Em "Uncomfortable", de WATER, ele completa a trilogia da paranoia: diz que acordou da Matrix, fala bosta do Charles Darwin por ter sido maçom e afirma que a NASA mostra imagens criadas por computador das estrelas. Em "The Crazies!!!", ele manda o verso de duplo sentido "That jet fuel gon' melt them steel beams, girl".

Em FIRE, bom, tem uma faixa chamada "False Flag", e só por isso você já vai entendendo do que se trata. É uma mistura pra lá de estranha e fascinante do velho extremismo retórico de B.o.B, saído direto de um disco de Pharoahe Monch e feito sob encomenda para uma noite muito louca no clube de striptease Magic City, de Atlanta.

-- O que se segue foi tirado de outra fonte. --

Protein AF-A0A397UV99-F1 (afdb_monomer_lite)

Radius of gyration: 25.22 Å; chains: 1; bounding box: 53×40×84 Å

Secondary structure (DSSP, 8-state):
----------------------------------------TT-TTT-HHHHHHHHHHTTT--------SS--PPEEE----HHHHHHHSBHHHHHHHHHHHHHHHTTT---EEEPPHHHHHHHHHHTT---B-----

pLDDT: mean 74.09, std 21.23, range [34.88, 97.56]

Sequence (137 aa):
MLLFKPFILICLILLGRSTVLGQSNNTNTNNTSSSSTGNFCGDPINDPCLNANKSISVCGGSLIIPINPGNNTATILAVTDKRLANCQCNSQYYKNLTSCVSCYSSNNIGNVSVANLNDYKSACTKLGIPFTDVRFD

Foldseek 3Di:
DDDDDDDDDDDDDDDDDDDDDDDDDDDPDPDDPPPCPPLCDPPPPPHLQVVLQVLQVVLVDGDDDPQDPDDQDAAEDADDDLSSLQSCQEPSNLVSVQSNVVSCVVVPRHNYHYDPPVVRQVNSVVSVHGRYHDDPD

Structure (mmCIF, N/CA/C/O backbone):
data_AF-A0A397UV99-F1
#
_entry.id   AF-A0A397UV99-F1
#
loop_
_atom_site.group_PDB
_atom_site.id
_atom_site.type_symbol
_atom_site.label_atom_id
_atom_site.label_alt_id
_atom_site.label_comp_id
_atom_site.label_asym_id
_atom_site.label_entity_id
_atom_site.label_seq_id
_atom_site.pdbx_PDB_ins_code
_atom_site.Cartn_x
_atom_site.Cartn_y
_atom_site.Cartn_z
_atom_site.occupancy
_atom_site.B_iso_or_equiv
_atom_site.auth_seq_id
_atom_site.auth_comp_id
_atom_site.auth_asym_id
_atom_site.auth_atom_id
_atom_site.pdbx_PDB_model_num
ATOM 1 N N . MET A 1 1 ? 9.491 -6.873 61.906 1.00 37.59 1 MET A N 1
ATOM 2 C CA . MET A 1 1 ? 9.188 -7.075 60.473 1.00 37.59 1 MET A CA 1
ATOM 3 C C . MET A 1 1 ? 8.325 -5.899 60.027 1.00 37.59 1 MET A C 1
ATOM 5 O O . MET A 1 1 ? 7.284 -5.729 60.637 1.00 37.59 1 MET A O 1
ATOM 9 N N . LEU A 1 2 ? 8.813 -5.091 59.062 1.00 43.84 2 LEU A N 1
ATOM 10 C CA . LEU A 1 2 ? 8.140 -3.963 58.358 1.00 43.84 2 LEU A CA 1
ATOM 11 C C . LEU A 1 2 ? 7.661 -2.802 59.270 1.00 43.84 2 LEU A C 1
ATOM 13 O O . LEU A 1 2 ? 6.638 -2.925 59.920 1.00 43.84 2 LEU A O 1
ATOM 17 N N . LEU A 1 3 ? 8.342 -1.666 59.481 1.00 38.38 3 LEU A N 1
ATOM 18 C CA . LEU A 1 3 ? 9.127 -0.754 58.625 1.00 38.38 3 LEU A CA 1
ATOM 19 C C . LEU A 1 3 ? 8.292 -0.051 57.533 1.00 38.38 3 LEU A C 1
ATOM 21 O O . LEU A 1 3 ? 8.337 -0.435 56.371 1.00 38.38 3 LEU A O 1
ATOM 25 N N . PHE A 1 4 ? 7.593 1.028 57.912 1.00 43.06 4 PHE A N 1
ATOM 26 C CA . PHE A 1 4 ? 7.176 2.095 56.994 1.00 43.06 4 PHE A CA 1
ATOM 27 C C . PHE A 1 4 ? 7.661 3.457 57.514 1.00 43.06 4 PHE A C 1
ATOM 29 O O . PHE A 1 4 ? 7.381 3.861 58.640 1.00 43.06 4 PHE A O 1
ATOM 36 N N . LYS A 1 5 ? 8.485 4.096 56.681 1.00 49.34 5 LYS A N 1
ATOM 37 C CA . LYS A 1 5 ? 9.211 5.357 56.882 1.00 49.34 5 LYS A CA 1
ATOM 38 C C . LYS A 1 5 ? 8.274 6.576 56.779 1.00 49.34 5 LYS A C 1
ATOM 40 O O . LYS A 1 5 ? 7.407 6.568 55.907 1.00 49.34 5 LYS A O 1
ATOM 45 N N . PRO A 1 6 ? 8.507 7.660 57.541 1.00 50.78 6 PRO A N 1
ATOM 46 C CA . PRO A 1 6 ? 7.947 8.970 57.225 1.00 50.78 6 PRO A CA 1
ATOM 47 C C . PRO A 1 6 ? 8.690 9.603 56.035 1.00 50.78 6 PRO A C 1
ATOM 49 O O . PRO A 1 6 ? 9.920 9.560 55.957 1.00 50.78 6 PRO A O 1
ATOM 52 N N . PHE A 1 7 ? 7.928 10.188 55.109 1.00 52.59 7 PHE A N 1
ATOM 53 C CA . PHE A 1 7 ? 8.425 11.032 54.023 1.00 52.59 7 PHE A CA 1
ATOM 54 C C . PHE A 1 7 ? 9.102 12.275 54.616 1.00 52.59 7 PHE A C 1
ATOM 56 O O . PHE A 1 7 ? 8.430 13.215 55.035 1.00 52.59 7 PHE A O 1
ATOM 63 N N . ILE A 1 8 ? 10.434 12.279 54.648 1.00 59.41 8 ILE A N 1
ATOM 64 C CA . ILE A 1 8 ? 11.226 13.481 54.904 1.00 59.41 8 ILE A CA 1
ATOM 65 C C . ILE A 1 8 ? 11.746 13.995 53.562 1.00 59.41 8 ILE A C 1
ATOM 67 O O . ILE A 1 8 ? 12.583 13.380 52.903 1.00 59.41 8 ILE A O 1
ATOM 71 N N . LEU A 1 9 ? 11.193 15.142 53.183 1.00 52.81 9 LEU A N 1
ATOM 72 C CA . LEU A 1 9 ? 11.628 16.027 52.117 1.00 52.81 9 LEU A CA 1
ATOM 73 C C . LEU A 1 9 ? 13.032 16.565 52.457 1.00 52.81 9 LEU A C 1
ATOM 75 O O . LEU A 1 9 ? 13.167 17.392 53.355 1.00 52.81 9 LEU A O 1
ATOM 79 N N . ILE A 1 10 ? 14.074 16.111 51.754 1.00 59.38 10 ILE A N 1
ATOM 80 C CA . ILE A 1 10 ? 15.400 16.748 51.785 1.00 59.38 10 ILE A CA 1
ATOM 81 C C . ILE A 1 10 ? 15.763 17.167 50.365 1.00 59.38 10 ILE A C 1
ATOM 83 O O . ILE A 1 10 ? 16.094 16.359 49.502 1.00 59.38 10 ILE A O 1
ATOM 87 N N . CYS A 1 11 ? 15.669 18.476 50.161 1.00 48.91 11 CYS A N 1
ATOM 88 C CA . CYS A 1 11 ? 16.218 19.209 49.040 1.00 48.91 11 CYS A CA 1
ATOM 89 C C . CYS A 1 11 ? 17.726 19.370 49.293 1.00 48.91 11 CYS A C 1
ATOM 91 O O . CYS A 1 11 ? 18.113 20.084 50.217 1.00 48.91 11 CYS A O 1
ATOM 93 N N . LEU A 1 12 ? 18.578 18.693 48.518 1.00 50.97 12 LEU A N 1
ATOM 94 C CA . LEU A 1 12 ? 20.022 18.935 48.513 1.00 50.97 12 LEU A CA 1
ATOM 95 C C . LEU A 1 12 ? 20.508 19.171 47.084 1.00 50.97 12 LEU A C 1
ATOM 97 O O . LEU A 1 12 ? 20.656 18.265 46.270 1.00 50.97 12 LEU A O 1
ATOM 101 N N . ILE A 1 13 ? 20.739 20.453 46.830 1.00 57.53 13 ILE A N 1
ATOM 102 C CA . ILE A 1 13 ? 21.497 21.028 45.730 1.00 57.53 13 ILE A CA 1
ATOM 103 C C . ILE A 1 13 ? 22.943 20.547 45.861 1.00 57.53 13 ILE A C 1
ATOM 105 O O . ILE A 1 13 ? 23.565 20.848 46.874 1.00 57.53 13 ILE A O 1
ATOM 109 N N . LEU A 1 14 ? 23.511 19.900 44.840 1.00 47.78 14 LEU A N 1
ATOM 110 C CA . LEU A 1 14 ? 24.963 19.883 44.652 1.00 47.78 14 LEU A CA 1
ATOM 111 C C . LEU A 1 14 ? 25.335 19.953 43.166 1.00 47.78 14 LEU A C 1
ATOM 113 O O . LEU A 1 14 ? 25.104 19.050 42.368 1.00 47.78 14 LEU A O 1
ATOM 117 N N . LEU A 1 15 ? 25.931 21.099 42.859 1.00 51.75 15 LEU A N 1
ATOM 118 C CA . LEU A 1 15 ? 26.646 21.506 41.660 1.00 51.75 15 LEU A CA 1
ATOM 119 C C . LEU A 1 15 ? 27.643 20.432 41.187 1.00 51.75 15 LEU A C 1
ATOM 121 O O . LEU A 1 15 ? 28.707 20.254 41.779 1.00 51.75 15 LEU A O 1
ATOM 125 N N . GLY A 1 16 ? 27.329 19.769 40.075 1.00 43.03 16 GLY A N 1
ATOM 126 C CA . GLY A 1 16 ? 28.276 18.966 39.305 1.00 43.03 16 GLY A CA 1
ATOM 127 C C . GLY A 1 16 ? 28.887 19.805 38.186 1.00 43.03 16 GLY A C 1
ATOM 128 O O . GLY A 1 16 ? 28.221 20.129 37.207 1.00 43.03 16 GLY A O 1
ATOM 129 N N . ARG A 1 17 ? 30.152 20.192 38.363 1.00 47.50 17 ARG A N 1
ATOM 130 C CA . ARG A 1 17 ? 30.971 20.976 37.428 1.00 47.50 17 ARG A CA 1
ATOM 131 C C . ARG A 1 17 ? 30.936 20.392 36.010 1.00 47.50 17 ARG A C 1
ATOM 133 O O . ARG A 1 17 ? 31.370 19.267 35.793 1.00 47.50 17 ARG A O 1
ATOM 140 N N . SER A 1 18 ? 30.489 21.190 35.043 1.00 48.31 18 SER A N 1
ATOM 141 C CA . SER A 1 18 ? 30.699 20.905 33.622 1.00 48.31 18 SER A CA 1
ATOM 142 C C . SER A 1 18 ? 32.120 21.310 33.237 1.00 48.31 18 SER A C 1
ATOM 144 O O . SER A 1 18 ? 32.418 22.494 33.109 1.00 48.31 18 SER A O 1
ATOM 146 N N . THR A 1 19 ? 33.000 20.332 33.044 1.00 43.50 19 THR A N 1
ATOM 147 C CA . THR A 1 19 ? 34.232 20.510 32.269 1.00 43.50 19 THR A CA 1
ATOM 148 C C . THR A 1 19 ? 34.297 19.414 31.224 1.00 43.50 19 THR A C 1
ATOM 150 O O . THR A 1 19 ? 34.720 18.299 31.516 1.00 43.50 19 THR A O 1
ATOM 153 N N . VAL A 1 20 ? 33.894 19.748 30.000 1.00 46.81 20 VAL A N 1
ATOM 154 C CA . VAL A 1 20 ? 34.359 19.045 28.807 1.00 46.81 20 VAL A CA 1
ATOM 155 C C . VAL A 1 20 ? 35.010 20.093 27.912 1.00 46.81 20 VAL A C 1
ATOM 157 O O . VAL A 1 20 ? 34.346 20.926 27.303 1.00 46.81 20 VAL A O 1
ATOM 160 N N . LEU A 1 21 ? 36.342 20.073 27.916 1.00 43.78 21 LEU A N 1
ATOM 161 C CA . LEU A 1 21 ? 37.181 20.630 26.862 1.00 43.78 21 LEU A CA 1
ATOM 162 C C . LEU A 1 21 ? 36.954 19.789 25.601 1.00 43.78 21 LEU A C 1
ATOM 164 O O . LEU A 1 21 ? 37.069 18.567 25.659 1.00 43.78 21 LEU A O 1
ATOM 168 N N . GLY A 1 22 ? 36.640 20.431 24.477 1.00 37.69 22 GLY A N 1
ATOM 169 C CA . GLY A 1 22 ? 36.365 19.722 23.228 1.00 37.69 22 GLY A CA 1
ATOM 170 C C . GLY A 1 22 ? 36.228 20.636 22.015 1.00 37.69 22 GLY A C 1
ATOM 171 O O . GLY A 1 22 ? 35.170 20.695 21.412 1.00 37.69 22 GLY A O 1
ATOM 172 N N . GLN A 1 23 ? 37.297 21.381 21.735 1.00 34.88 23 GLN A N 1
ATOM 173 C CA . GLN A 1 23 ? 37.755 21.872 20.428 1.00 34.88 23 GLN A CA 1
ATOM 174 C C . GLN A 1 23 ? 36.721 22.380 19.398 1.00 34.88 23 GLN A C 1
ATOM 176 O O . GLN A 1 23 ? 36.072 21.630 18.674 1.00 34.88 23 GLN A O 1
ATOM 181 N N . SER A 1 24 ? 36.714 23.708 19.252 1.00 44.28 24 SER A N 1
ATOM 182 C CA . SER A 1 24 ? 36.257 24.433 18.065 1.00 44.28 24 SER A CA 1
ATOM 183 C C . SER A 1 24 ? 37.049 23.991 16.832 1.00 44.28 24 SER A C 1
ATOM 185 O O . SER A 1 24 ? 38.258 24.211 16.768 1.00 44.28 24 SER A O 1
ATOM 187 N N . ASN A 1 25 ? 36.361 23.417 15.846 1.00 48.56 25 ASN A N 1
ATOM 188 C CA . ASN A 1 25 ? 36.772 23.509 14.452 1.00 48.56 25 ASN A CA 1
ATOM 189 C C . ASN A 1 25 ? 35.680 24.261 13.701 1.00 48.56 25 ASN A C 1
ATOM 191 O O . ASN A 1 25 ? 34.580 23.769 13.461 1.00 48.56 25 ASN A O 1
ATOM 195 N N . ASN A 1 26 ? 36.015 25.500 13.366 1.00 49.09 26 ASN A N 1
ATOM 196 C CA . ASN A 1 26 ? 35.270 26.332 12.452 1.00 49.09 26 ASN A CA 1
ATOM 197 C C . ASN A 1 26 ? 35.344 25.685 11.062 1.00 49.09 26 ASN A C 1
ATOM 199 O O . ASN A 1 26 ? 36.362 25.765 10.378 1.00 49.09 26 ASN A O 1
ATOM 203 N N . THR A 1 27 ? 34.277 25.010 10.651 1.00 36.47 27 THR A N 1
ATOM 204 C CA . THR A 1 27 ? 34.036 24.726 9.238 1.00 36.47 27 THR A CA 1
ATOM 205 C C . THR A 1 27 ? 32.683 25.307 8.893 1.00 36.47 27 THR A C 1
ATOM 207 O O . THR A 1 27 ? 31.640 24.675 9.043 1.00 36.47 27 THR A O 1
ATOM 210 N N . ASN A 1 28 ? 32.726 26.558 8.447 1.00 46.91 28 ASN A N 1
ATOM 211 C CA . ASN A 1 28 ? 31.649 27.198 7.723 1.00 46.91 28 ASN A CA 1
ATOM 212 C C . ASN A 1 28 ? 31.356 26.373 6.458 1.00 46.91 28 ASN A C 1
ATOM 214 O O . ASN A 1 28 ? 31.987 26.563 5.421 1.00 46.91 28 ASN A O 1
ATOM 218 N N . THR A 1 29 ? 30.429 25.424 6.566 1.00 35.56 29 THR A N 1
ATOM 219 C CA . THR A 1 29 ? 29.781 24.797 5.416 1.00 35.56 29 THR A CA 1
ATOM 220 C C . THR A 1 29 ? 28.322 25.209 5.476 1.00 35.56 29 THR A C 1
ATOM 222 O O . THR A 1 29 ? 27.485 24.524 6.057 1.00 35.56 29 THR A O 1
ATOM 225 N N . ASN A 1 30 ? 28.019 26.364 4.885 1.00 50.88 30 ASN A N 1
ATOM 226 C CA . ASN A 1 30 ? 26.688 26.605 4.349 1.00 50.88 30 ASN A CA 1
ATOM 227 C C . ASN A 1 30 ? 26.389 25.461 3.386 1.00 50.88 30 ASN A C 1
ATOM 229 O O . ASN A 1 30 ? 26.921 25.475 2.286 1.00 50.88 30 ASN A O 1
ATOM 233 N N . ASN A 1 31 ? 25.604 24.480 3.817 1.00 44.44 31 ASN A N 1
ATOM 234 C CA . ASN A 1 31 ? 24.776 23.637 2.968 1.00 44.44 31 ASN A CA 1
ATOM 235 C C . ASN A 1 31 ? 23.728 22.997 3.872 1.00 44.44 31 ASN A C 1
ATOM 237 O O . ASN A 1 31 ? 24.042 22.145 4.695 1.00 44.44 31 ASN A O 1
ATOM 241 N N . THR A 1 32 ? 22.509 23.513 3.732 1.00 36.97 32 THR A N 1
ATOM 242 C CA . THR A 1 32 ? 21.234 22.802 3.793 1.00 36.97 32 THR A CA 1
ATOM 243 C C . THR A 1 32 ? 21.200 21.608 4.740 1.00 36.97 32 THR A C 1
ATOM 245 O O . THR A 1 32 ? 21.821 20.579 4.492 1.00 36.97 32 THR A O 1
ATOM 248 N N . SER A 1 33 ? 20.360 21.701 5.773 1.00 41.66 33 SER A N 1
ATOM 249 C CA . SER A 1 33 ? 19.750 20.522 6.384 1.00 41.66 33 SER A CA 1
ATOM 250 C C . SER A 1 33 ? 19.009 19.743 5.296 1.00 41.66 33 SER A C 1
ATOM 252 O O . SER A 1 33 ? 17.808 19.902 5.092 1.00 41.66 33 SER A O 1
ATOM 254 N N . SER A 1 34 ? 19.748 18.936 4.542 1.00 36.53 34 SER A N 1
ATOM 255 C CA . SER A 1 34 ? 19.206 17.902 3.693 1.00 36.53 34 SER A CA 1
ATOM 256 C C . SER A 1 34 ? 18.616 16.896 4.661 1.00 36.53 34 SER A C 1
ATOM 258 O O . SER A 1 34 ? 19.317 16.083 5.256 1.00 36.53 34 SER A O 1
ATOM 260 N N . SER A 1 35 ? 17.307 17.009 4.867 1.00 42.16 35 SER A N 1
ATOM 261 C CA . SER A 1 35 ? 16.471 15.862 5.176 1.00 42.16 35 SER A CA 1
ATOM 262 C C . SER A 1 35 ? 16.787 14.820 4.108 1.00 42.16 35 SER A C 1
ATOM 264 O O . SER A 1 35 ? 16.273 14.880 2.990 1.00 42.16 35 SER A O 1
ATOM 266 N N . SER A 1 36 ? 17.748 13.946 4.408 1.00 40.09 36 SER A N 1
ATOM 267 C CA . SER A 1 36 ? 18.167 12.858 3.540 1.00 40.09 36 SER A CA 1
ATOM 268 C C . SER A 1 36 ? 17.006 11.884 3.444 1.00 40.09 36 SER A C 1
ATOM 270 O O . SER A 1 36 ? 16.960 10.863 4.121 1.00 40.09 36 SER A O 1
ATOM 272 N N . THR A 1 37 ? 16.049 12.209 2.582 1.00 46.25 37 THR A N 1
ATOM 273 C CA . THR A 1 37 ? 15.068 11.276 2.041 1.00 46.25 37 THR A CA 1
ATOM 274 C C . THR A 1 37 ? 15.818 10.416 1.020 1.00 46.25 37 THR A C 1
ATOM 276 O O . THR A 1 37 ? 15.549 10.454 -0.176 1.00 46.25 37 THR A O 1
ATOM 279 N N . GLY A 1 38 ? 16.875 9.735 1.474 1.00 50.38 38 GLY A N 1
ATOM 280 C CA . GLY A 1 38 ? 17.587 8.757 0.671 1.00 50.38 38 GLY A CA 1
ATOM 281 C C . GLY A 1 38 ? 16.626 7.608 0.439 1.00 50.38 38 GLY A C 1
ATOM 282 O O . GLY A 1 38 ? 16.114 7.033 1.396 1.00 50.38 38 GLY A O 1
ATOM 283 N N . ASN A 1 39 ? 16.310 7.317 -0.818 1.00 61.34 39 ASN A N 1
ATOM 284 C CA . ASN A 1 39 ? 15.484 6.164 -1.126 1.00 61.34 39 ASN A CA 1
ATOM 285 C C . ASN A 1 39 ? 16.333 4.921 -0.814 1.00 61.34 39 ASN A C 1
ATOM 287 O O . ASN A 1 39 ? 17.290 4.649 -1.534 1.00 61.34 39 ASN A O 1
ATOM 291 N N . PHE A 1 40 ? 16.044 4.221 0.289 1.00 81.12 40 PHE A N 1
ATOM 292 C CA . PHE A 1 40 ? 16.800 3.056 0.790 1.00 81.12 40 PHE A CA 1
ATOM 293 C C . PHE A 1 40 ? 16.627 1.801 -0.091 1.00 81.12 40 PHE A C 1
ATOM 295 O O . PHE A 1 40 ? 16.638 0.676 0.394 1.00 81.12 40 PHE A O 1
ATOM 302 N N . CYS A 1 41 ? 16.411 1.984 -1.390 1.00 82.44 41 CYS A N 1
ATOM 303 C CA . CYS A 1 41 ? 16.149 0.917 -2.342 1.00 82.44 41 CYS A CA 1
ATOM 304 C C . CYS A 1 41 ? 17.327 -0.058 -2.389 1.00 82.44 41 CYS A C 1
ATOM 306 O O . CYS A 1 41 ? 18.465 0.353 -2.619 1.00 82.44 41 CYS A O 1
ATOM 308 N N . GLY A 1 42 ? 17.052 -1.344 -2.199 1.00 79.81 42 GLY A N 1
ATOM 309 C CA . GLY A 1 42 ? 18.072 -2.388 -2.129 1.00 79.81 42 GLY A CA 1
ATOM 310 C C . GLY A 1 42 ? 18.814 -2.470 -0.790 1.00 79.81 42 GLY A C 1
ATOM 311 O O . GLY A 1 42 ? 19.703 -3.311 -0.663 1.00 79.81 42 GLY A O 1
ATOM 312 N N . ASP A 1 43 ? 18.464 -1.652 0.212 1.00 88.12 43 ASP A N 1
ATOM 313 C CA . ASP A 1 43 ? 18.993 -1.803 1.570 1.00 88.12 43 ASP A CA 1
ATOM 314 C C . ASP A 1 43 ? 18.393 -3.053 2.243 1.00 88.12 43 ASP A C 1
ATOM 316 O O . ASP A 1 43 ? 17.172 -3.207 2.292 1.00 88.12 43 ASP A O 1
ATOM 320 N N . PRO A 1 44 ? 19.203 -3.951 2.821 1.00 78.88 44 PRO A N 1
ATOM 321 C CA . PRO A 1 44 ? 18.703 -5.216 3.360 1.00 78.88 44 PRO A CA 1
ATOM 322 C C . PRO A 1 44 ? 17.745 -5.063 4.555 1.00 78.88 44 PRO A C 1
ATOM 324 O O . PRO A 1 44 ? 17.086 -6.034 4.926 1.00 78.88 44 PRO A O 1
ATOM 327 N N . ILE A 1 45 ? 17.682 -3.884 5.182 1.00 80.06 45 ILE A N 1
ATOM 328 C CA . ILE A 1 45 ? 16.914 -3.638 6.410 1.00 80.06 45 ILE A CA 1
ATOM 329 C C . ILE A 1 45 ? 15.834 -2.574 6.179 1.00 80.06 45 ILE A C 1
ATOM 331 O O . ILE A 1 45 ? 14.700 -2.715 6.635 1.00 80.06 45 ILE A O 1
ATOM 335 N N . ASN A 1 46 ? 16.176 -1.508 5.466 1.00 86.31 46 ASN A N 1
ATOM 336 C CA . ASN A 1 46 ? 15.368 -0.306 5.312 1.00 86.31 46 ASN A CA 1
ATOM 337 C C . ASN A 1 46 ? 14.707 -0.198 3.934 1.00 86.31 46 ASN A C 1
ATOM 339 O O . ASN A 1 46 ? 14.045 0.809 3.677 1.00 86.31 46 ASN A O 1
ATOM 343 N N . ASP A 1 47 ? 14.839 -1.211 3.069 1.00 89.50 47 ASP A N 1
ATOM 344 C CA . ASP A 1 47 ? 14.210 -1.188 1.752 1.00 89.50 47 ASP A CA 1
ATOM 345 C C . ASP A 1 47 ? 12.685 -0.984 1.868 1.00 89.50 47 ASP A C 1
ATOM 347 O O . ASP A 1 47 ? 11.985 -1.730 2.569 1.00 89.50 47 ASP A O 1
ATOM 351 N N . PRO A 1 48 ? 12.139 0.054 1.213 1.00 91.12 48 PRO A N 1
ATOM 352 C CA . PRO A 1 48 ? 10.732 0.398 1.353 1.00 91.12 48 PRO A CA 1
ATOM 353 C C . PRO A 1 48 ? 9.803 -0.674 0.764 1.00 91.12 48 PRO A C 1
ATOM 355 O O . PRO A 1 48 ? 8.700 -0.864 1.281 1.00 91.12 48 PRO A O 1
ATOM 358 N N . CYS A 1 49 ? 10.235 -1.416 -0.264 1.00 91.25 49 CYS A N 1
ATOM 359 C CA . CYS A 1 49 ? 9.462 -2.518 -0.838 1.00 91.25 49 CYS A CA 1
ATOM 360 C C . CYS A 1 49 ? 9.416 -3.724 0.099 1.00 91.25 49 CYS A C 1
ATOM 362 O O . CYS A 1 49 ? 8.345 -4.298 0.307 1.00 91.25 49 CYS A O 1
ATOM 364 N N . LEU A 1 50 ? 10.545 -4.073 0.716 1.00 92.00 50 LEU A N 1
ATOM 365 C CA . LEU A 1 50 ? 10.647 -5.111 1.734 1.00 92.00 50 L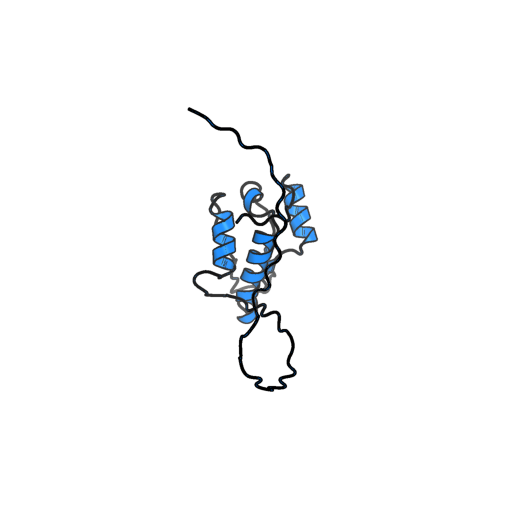EU A CA 1
ATOM 366 C C . LEU A 1 50 ? 9.745 -4.784 2.924 1.00 92.00 50 LEU A C 1
ATOM 368 O O . LEU A 1 50 ? 8.962 -5.631 3.359 1.00 92.00 50 LEU A O 1
ATOM 372 N N . ASN A 1 51 ? 9.796 -3.540 3.403 1.00 92.56 51 ASN A N 1
ATOM 373 C CA . ASN A 1 51 ? 8.984 -3.085 4.525 1.00 92.56 51 ASN A CA 1
ATOM 374 C C . ASN A 1 51 ? 7.487 -3.061 4.191 1.00 92.56 51 ASN A C 1
ATOM 376 O O . ASN A 1 51 ? 6.682 -3.535 4.991 1.00 92.56 51 ASN A O 1
ATOM 380 N N . ALA A 1 52 ? 7.096 -2.590 3.002 1.00 92.38 52 ALA A N 1
ATOM 381 C CA . ALA A 1 52 ? 5.710 -2.681 2.544 1.00 92.38 52 ALA A CA 1
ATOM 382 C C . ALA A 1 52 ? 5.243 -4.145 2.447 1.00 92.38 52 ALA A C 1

Mas isso é parte de uma longa e rica tradição de rappers norte-americanos expondo seus pontos de vista míopes sobre o mundo ao redor. Antes de B.o.B, foi Chris Brown tuitando que o governo estava usando o Ebola para controlar a população; o Instagram de Chingy; e "Georgia Bush", de Lil Wayne, que acusava o governo de explodir os diques ao redor de Nova Orleans durante o Furacão Katrina. Antes disso, Prodigy, do Mobb Deep, se juntou a Alex Jones para mandar a ciência sobre os Illuminatis . E, aproveitando que estamos no assunto, não vamos esquecer as sugestões frequentes de que Jay Z é illuminati.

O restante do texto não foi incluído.